For any of you other haute moms out there who read the gossip mags, divorce seems to be a common headline lately. Some of our long standing couples have been calling it splitsville, which is always a reminder that it takes more than money and nannies to make a marriage work. We all know that marriage is tough and that arguments happen.
The hubby and I got into one of our more heated arguments the other day. This was one of our first since Stella was born. In the past, I must admit that we would sometimes fight so loudly that our dog would shake. The dog is slightly more neurotic than she should be but that is no excuse. This was one of those fights. My hubby and I are both strong-willed and stubborn which is the perfect recipe for those loud, blown out fights.
We started arguing about a very common topic, money. Money then turned into everything under the sun including who does the dishes more (I do, of course). The thing that is the most troublesome is that Stella was awake and in my hubby's arms during the fight. I had to ask him to stop shouting while he was holding her. He stopped, but not right away. It broke my heart to watch Stella furrow her little brow and look back and forth at us wondering what was happening. She didn't cry but her eyes started to tear up. My dog was shaking.
I had to take Stella and remove myself from the room to stop the fight. For us, time alone helps us cool down until we can talk about things. I felt extremely guilty and sad that this had just happened. Not because of our fight but because we had just subjected Stella to this kind of environment.

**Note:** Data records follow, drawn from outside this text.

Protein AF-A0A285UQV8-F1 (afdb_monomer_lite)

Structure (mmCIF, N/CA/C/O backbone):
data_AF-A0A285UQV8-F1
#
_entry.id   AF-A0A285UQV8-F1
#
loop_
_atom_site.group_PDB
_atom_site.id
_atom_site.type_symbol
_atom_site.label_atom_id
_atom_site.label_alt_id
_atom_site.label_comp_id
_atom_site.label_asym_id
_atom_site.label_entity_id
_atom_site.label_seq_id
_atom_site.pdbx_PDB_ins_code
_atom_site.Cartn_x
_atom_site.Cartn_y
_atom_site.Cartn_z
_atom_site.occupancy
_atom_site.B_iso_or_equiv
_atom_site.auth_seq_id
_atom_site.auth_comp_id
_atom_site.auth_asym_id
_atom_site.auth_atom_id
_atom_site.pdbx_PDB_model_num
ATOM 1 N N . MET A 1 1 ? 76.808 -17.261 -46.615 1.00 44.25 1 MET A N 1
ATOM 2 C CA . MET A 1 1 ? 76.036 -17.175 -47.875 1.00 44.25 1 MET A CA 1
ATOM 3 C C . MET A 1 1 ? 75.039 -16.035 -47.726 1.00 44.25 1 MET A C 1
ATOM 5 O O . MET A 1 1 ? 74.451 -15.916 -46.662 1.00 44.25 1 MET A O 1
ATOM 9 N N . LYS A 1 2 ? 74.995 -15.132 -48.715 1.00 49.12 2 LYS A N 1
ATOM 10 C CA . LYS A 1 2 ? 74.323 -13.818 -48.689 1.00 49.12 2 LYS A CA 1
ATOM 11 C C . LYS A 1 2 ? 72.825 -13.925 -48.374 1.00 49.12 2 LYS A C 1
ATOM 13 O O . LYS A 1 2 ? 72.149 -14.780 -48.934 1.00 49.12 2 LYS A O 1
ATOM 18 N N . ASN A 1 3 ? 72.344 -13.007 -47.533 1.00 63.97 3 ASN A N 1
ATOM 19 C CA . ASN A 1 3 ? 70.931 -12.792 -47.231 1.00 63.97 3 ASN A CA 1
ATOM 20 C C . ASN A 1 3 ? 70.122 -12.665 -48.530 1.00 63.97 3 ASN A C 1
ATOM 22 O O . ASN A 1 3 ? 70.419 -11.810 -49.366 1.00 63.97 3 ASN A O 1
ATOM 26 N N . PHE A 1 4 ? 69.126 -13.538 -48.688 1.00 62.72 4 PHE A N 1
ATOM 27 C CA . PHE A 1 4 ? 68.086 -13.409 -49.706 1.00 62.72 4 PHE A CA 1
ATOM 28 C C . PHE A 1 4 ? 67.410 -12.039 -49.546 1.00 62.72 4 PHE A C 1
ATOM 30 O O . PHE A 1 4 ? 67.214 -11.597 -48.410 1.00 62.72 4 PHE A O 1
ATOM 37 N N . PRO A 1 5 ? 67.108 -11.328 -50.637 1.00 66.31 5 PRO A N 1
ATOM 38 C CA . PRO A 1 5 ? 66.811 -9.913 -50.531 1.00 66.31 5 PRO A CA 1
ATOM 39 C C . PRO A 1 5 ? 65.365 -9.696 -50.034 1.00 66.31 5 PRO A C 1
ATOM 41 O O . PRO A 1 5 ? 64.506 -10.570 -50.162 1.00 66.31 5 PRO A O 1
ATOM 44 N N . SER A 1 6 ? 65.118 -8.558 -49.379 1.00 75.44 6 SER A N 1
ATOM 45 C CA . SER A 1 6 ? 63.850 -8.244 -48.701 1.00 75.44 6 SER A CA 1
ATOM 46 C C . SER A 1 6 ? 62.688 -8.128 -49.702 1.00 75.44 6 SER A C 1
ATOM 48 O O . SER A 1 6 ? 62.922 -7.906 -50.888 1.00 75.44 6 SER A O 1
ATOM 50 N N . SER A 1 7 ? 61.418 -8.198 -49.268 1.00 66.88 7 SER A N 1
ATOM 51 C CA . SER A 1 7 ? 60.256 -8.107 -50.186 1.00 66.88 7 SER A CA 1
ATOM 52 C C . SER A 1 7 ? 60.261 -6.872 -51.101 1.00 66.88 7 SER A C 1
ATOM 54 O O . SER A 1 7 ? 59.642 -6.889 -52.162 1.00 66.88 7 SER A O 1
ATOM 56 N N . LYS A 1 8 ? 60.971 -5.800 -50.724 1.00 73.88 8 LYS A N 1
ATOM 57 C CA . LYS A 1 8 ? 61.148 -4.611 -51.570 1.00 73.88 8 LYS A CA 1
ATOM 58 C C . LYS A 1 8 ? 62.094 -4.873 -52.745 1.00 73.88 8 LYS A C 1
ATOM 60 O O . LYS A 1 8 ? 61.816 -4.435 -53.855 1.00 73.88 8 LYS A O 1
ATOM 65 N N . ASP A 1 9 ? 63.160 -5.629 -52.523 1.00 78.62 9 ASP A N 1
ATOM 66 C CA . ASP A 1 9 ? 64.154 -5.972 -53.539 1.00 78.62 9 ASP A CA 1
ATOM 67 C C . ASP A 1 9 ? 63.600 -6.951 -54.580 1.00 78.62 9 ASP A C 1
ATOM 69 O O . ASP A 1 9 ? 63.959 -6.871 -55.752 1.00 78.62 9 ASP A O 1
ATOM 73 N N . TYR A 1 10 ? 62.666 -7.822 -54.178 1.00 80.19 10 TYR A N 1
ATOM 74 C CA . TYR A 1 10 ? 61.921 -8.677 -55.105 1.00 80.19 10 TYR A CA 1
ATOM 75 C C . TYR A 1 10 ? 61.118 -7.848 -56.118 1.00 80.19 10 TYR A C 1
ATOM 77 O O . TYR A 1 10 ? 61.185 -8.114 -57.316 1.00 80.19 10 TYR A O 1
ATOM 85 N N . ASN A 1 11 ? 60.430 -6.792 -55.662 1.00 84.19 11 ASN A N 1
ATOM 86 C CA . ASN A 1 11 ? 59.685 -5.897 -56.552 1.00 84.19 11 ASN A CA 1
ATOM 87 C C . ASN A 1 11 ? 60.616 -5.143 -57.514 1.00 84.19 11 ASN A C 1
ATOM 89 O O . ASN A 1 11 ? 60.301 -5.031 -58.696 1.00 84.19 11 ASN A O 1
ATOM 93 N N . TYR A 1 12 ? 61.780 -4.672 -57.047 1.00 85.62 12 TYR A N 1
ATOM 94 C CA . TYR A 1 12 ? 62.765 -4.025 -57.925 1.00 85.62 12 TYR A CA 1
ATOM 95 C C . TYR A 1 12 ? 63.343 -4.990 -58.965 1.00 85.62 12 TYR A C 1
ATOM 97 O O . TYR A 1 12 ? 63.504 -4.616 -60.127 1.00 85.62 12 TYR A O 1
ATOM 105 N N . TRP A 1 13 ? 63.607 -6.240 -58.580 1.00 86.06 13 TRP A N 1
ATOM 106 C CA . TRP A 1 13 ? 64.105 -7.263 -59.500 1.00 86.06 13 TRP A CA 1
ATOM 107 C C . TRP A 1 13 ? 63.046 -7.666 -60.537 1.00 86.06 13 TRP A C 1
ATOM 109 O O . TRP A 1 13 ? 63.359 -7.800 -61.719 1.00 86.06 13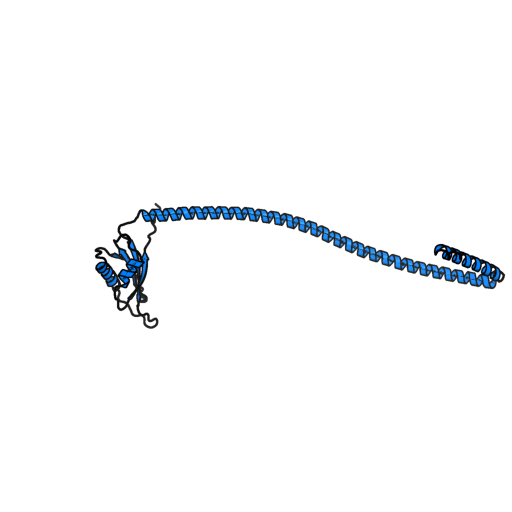 TRP A O 1
ATOM 119 N N . LEU A 1 14 ? 61.779 -7.772 -60.119 1.00 86.00 14 LEU A N 1
ATOM 120 C CA . LEU A 1 14 ? 60.639 -8.027 -61.002 1.00 86.00 14 LEU A CA 1
ATOM 121 C C . LEU A 1 14 ? 60.466 -6.900 -62.032 1.00 86.00 14 LEU A C 1
ATOM 123 O O . LEU A 1 14 ? 60.381 -7.174 -63.228 1.00 86.00 14 LEU A O 1
ATOM 127 N N . ILE A 1 15 ? 60.478 -5.637 -61.589 1.00 88.62 15 ILE A N 1
ATOM 128 C CA . ILE A 1 15 ? 60.396 -4.471 -62.484 1.00 88.62 15 ILE A CA 1
ATOM 129 C C . ILE A 1 15 ? 61.573 -4.470 -63.471 1.00 88.62 15 ILE A C 1
ATOM 131 O O . ILE A 1 15 ? 61.367 -4.274 -64.668 1.00 88.62 15 ILE A O 1
ATOM 135 N N . GLY A 1 16 ? 62.792 -4.754 -62.999 1.00 89.81 16 GLY A N 1
ATOM 136 C CA . GLY A 1 16 ? 63.980 -4.853 -63.849 1.00 89.81 16 GLY A CA 1
ATOM 137 C C . GLY A 1 16 ? 63.857 -5.924 -64.939 1.00 89.81 16 GLY A C 1
ATOM 138 O O . GLY A 1 16 ? 64.155 -5.652 -66.103 1.00 89.81 16 GLY A O 1
ATOM 139 N N . MET A 1 17 ? 63.353 -7.114 -64.596 1.00 87.38 17 MET A N 1
ATOM 140 C CA . MET A 1 17 ? 63.125 -8.201 -65.559 1.00 87.38 17 MET A CA 1
ATOM 141 C C . MET A 1 17 ? 62.044 -7.859 -66.589 1.00 87.38 17 MET A C 1
ATOM 143 O O . MET A 1 17 ? 62.196 -8.186 -67.768 1.00 87.38 17 MET A O 1
ATOM 147 N N . VAL A 1 18 ? 60.977 -7.165 -66.180 1.00 88.94 18 VAL A N 1
ATOM 148 C CA . VAL A 1 18 ? 59.926 -6.701 -67.099 1.00 88.94 18 VAL A CA 1
ATOM 149 C C . VAL A 1 18 ? 60.494 -5.701 -68.107 1.00 88.94 18 VAL A C 1
ATOM 151 O O . VAL A 1 18 ? 60.296 -5.875 -69.308 1.00 88.94 18 VAL A O 1
ATOM 154 N N . ILE A 1 19 ? 61.262 -4.706 -67.652 1.00 89.25 19 ILE A N 1
ATOM 155 C CA . ILE A 1 19 ? 61.888 -3.705 -68.534 1.00 89.25 19 ILE A CA 1
ATOM 156 C C . ILE A 1 19 ? 62.848 -4.371 -69.527 1.00 89.25 19 ILE A C 1
ATOM 158 O O . ILE A 1 19 ? 62.819 -4.067 -70.720 1.00 89.25 19 ILE A O 1
ATOM 162 N N . LEU A 1 20 ? 63.668 -5.313 -69.057 1.00 89.44 20 LEU A N 1
ATOM 163 C CA . LEU A 1 20 ? 64.616 -6.038 -69.902 1.00 89.44 20 LEU A CA 1
ATOM 164 C C . LEU A 1 20 ? 63.896 -6.895 -70.956 1.00 89.44 20 LEU A C 1
ATOM 166 O O . LEU A 1 20 ? 64.284 -6.896 -72.124 1.00 89.44 20 LEU A O 1
ATOM 170 N N . THR A 1 21 ? 62.802 -7.556 -70.573 1.00 85.88 21 THR A N 1
ATOM 171 C CA . THR A 1 21 ? 61.955 -8.328 -71.496 1.00 85.88 21 THR A CA 1
ATOM 172 C C . THR A 1 21 ? 61.340 -7.429 -72.570 1.00 85.88 21 THR A C 1
ATOM 174 O O . THR A 1 21 ? 61.395 -7.767 -73.752 1.00 85.88 21 THR A O 1
ATOM 177 N N . ILE A 1 22 ? 60.819 -6.257 -72.186 1.00 85.81 22 ILE A N 1
ATOM 178 C CA . ILE A 1 22 ? 60.268 -5.269 -73.126 1.00 85.81 22 ILE A CA 1
ATOM 179 C C . ILE A 1 22 ? 61.347 -4.801 -74.109 1.00 85.81 22 ILE A C 1
ATOM 181 O O . ILE A 1 22 ? 61.084 -4.729 -75.308 1.00 85.81 22 ILE A O 1
ATOM 185 N N . TYR A 1 23 ? 62.566 -4.527 -73.638 1.00 86.31 23 TYR A N 1
ATOM 186 C CA . TYR A 1 23 ? 63.674 -4.094 -74.493 1.00 86.31 23 TYR A CA 1
ATOM 187 C C . TYR A 1 23 ? 64.029 -5.140 -75.563 1.00 86.31 23 TYR A C 1
ATOM 189 O O . TYR A 1 23 ? 64.106 -4.811 -76.749 1.00 86.31 23 TYR A O 1
ATOM 197 N N . PHE A 1 24 ? 64.188 -6.409 -75.171 1.00 84.31 24 PHE A N 1
ATOM 198 C CA . PHE A 1 24 ? 64.494 -7.488 -76.117 1.00 84.31 24 PHE A CA 1
ATOM 199 C C . PHE A 1 24 ? 63.346 -7.759 -77.093 1.00 84.31 24 PHE A C 1
ATOM 201 O O . PHE A 1 24 ? 63.592 -7.909 -78.291 1.00 84.31 24 PHE A O 1
ATOM 208 N N . ALA A 1 25 ? 62.102 -7.765 -76.608 1.00 79.75 25 ALA A N 1
ATOM 209 C CA . ALA A 1 25 ? 60.925 -7.923 -77.457 1.00 79.75 25 ALA A CA 1
ATOM 210 C C . ALA A 1 25 ? 60.827 -6.787 -78.488 1.00 79.75 25 ALA A C 1
ATOM 212 O O . ALA A 1 25 ? 60.644 -7.045 -79.674 1.00 79.75 25 ALA A O 1
ATOM 213 N N . THR A 1 26 ? 61.040 -5.539 -78.062 1.00 80.00 26 THR A N 1
ATOM 214 C CA . THR A 1 26 ? 61.006 -4.363 -78.945 1.00 80.00 26 THR A CA 1
ATOM 215 C C . THR A 1 26 ? 62.084 -4.444 -80.023 1.00 80.00 26 THR A C 1
ATOM 217 O O . THR A 1 26 ? 61.797 -4.203 -81.193 1.00 80.00 26 THR A O 1
ATOM 220 N N . LYS A 1 27 ? 63.309 -4.849 -79.663 1.00 79.00 27 LYS A N 1
ATOM 221 C CA . LYS A 1 27 ? 64.405 -5.019 -80.628 1.00 79.00 27 LYS A CA 1
ATOM 222 C C . LYS A 1 27 ? 64.104 -6.104 -81.667 1.00 79.00 27 LYS A C 1
ATOM 224 O O . LYS A 1 27 ? 64.406 -5.911 -82.835 1.00 79.00 27 LYS A O 1
ATOM 229 N N . SER A 1 28 ? 63.519 -7.230 -81.253 1.00 77.25 28 SER A N 1
ATOM 230 C CA . SER A 1 28 ? 63.230 -8.353 -82.156 1.00 77.25 28 SER A CA 1
ATOM 231 C C . SER A 1 28 ? 62.008 -8.127 -83.049 1.00 77.25 28 SER A C 1
ATOM 233 O O . SER A 1 28 ? 61.935 -8.708 -84.126 1.00 77.25 28 SER A O 1
ATOM 235 N N . LEU A 1 29 ? 61.024 -7.351 -82.590 1.00 74.50 29 LEU A N 1
ATOM 236 C CA . LEU A 1 29 ? 59.755 -7.137 -83.296 1.00 74.50 29 LEU A CA 1
ATOM 237 C C . LEU A 1 29 ? 59.757 -5.844 -84.126 1.00 74.50 29 LEU A C 1
ATOM 239 O O . LEU A 1 29 ? 58.925 -5.698 -85.017 1.00 74.50 29 LEU A O 1
ATOM 243 N N . GLY A 1 30 ? 60.701 -4.931 -83.862 1.00 69.19 30 GLY A N 1
ATOM 244 C CA . GLY A 1 30 ? 60.826 -3.622 -84.510 1.00 69.19 30 GLY A CA 1
ATOM 245 C C . GLY A 1 30 ? 61.081 -3.657 -86.022 1.00 69.19 30 GLY A C 1
ATOM 246 O O . GLY A 1 30 ? 60.824 -2.671 -86.702 1.00 69.19 30 GLY A O 1
ATOM 247 N N . GLU A 1 31 ? 61.551 -4.782 -86.559 1.00 74.19 31 GLU A N 1
ATOM 248 C CA . GLU A 1 31 ? 61.871 -4.930 -87.986 1.00 74.19 31 GLU A CA 1
ATOM 249 C C . GLU A 1 31 ? 60.660 -5.367 -88.841 1.00 74.19 31 GLU A C 1
ATOM 251 O O . GLU A 1 31 ? 60.742 -5.353 -90.068 1.00 74.19 31 GLU A O 1
ATOM 256 N N . ASN A 1 32 ? 59.520 -5.735 -88.231 1.00 80.69 32 ASN A N 1
ATOM 257 C CA . ASN A 1 32 ? 58.325 -6.213 -88.939 1.00 80.69 32 ASN A CA 1
ATOM 258 C C . ASN A 1 32 ? 57.139 -5.244 -88.785 1.00 80.69 32 ASN A C 1
ATOM 260 O O . ASN A 1 32 ? 56.339 -5.346 -87.854 1.00 80.69 32 ASN A O 1
ATOM 264 N N . GLU A 1 33 ? 57.005 -4.322 -89.740 1.00 77.88 33 GLU A N 1
ATOM 265 C CA . GLU A 1 33 ? 55.987 -3.260 -89.745 1.00 77.88 33 GLU A CA 1
ATOM 266 C C . GLU A 1 33 ? 54.543 -3.791 -89.658 1.00 77.88 33 GLU A C 1
ATOM 268 O O . GLU A 1 33 ? 53.705 -3.236 -88.945 1.00 77.88 33 GLU A O 1
ATOM 273 N N . ILE A 1 34 ? 54.252 -4.918 -90.318 1.00 78.50 34 ILE A N 1
ATOM 274 C CA . ILE A 1 34 ? 52.922 -5.547 -90.297 1.00 78.50 34 ILE A CA 1
ATOM 275 C C . ILE A 1 34 ? 52.574 -5.997 -88.875 1.00 78.50 34 ILE A C 1
ATOM 277 O O . ILE A 1 34 ? 51.471 -5.749 -88.384 1.00 78.50 34 ILE A O 1
ATOM 281 N N . LEU A 1 35 ? 53.522 -6.637 -88.193 1.00 77.44 35 LEU A N 1
ATOM 282 C CA . LEU A 1 35 ? 53.327 -7.153 -86.844 1.00 77.44 35 LEU A CA 1
ATOM 283 C C . LEU A 1 35 ? 53.203 -6.020 -85.809 1.00 77.44 35 LEU A C 1
ATOM 285 O O . LEU A 1 35 ? 52.360 -6.100 -84.914 1.00 77.44 35 LEU A O 1
ATOM 289 N N . ILE A 1 36 ? 53.964 -4.933 -85.972 1.00 78.06 36 ILE A N 1
ATOM 290 C CA . ILE A 1 36 ? 53.859 -3.725 -85.135 1.00 78.06 36 ILE A CA 1
ATOM 291 C C . ILE A 1 36 ? 52.464 -3.097 -85.239 1.00 78.06 36 ILE A C 1
ATOM 293 O O . ILE A 1 36 ? 51.880 -2.722 -84.217 1.00 78.06 36 ILE A O 1
ATOM 297 N N . ASN A 1 37 ? 51.892 -3.027 -86.444 1.00 72.19 37 ASN A N 1
ATOM 298 C CA . ASN A 1 37 ? 50.548 -2.484 -86.652 1.00 72.19 37 ASN A CA 1
ATOM 299 C C . ASN A 1 37 ? 49.469 -3.324 -85.946 1.00 72.19 37 ASN A C 1
ATOM 301 O O . ASN A 1 37 ? 48.595 -2.764 -85.281 1.00 72.19 37 ASN A O 1
ATOM 305 N N . TYR A 1 38 ? 49.563 -4.658 -85.997 1.00 79.50 38 TYR A N 1
ATOM 306 C CA . TYR A 1 38 ? 48.649 -5.537 -85.255 1.00 79.50 38 TYR A CA 1
ATOM 307 C C . TYR A 1 38 ? 48.789 -5.395 -83.736 1.00 79.50 38 TYR A C 1
ATOM 309 O O . TYR A 1 38 ? 47.776 -5.347 -83.037 1.00 79.50 38 TYR A O 1
ATOM 317 N N . ILE A 1 39 ? 50.017 -5.285 -83.215 1.00 81.50 39 ILE A N 1
ATOM 318 C CA . ILE A 1 39 ? 50.259 -5.064 -81.780 1.00 81.50 39 ILE A CA 1
ATOM 319 C C . ILE A 1 39 ? 49.690 -3.715 -81.336 1.00 81.50 39 ILE A C 1
ATOM 321 O O . ILE A 1 39 ? 49.042 -3.636 -80.296 1.00 81.50 39 ILE A O 1
ATOM 325 N N . THR A 1 40 ? 49.889 -2.661 -82.126 1.00 72.12 40 THR A N 1
ATOM 326 C CA . THR A 1 40 ? 49.384 -1.314 -81.821 1.00 72.12 40 THR A CA 1
ATOM 327 C C . THR A 1 40 ? 47.854 -1.284 -81.809 1.00 72.12 40 THR A C 1
ATOM 329 O O . THR A 1 40 ? 47.233 -0.698 -80.915 1.00 72.12 40 THR A O 1
ATOM 332 N N . PHE A 1 41 ? 47.224 -1.986 -82.752 1.00 66.56 41 PHE A N 1
ATOM 333 C CA . PHE A 1 41 ? 45.774 -2.143 -82.784 1.00 66.56 41 PHE A CA 1
ATOM 334 C C . PHE A 1 41 ? 45.254 -2.945 -81.578 1.00 66.56 41 PHE A C 1
ATOM 336 O O . PHE A 1 41 ? 44.345 -2.493 -80.878 1.00 66.56 41 PHE A O 1
ATOM 343 N N . ALA A 1 42 ? 45.876 -4.087 -81.267 1.00 75.62 42 ALA A N 1
ATOM 344 C CA . ALA A 1 42 ? 45.532 -4.898 -80.100 1.00 75.62 42 ALA A CA 1
ATOM 345 C C . ALA A 1 42 ? 45.726 -4.129 -78.781 1.00 75.62 42 ALA A C 1
ATOM 347 O O . ALA A 1 42 ? 44.872 -4.193 -77.900 1.00 75.62 42 ALA A O 1
ATOM 348 N N . GLY A 1 43 ? 46.800 -3.343 -78.665 1.00 76.69 43 GLY A N 1
ATOM 349 C CA . GLY A 1 43 ? 47.068 -2.477 -77.517 1.00 76.69 43 GLY A CA 1
ATOM 350 C C . GLY A 1 43 ? 45.974 -1.429 -77.306 1.00 76.69 43 GLY A C 1
ATOM 351 O O . GLY A 1 43 ? 45.567 -1.181 -76.172 1.00 76.69 43 GLY A O 1
ATOM 352 N N . THR A 1 44 ? 45.428 -0.879 -78.393 1.00 76.94 44 THR A N 1
ATOM 353 C CA . THR A 1 44 ? 44.301 0.065 -78.342 1.00 76.94 44 THR A CA 1
ATOM 354 C C . THR A 1 44 ? 43.028 -0.610 -77.826 1.00 76.94 44 THR A C 1
ATOM 356 O O . THR A 1 44 ? 42.374 -0.081 -76.927 1.00 76.94 44 THR A O 1
ATOM 359 N N . ILE A 1 45 ? 42.700 -1.806 -78.329 1.00 80.25 45 ILE A N 1
ATOM 360 C CA . ILE A 1 45 ? 41.544 -2.589 -77.855 1.00 80.25 45 ILE A CA 1
ATOM 361 C C . ILE A 1 45 ? 41.698 -2.937 -76.369 1.00 80.25 45 ILE A C 1
ATOM 363 O O . ILE A 1 45 ? 40.766 -2.748 -75.589 1.00 80.25 45 ILE A O 1
ATOM 367 N N . ILE A 1 46 ? 42.882 -3.397 -75.956 1.00 84.75 46 ILE A N 1
ATOM 368 C CA . ILE A 1 46 ? 43.176 -3.730 -74.555 1.00 84.75 46 ILE A CA 1
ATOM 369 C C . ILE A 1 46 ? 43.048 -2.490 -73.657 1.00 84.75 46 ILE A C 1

So here is the dilemma. We are both stubborn people and get heated very easily. We are going to argue. How can I avoid this from happening? I remember my parents fighting and I can't say that it scarred me, but we all know that this isn't a healthy situation for children to be in. I am going to assume that since my dog can sense tension and anger, my little baby can. She was exteremely clingy and fussy the rest of the day.
What are some tactics that we can use when we are in the heat of the moment to prevent this from happening? Will having a rule of not fighting in front of the baby be enough? Does this happen to every couple, or are we shaping up to be bad parents? I know the dynamics of my husband and I. We have such a hard time stepping away from a fight when we are heated. I hope that our love and dedication to our baby will see that any argument can wait until there is a more appropriate way for us to discuss things.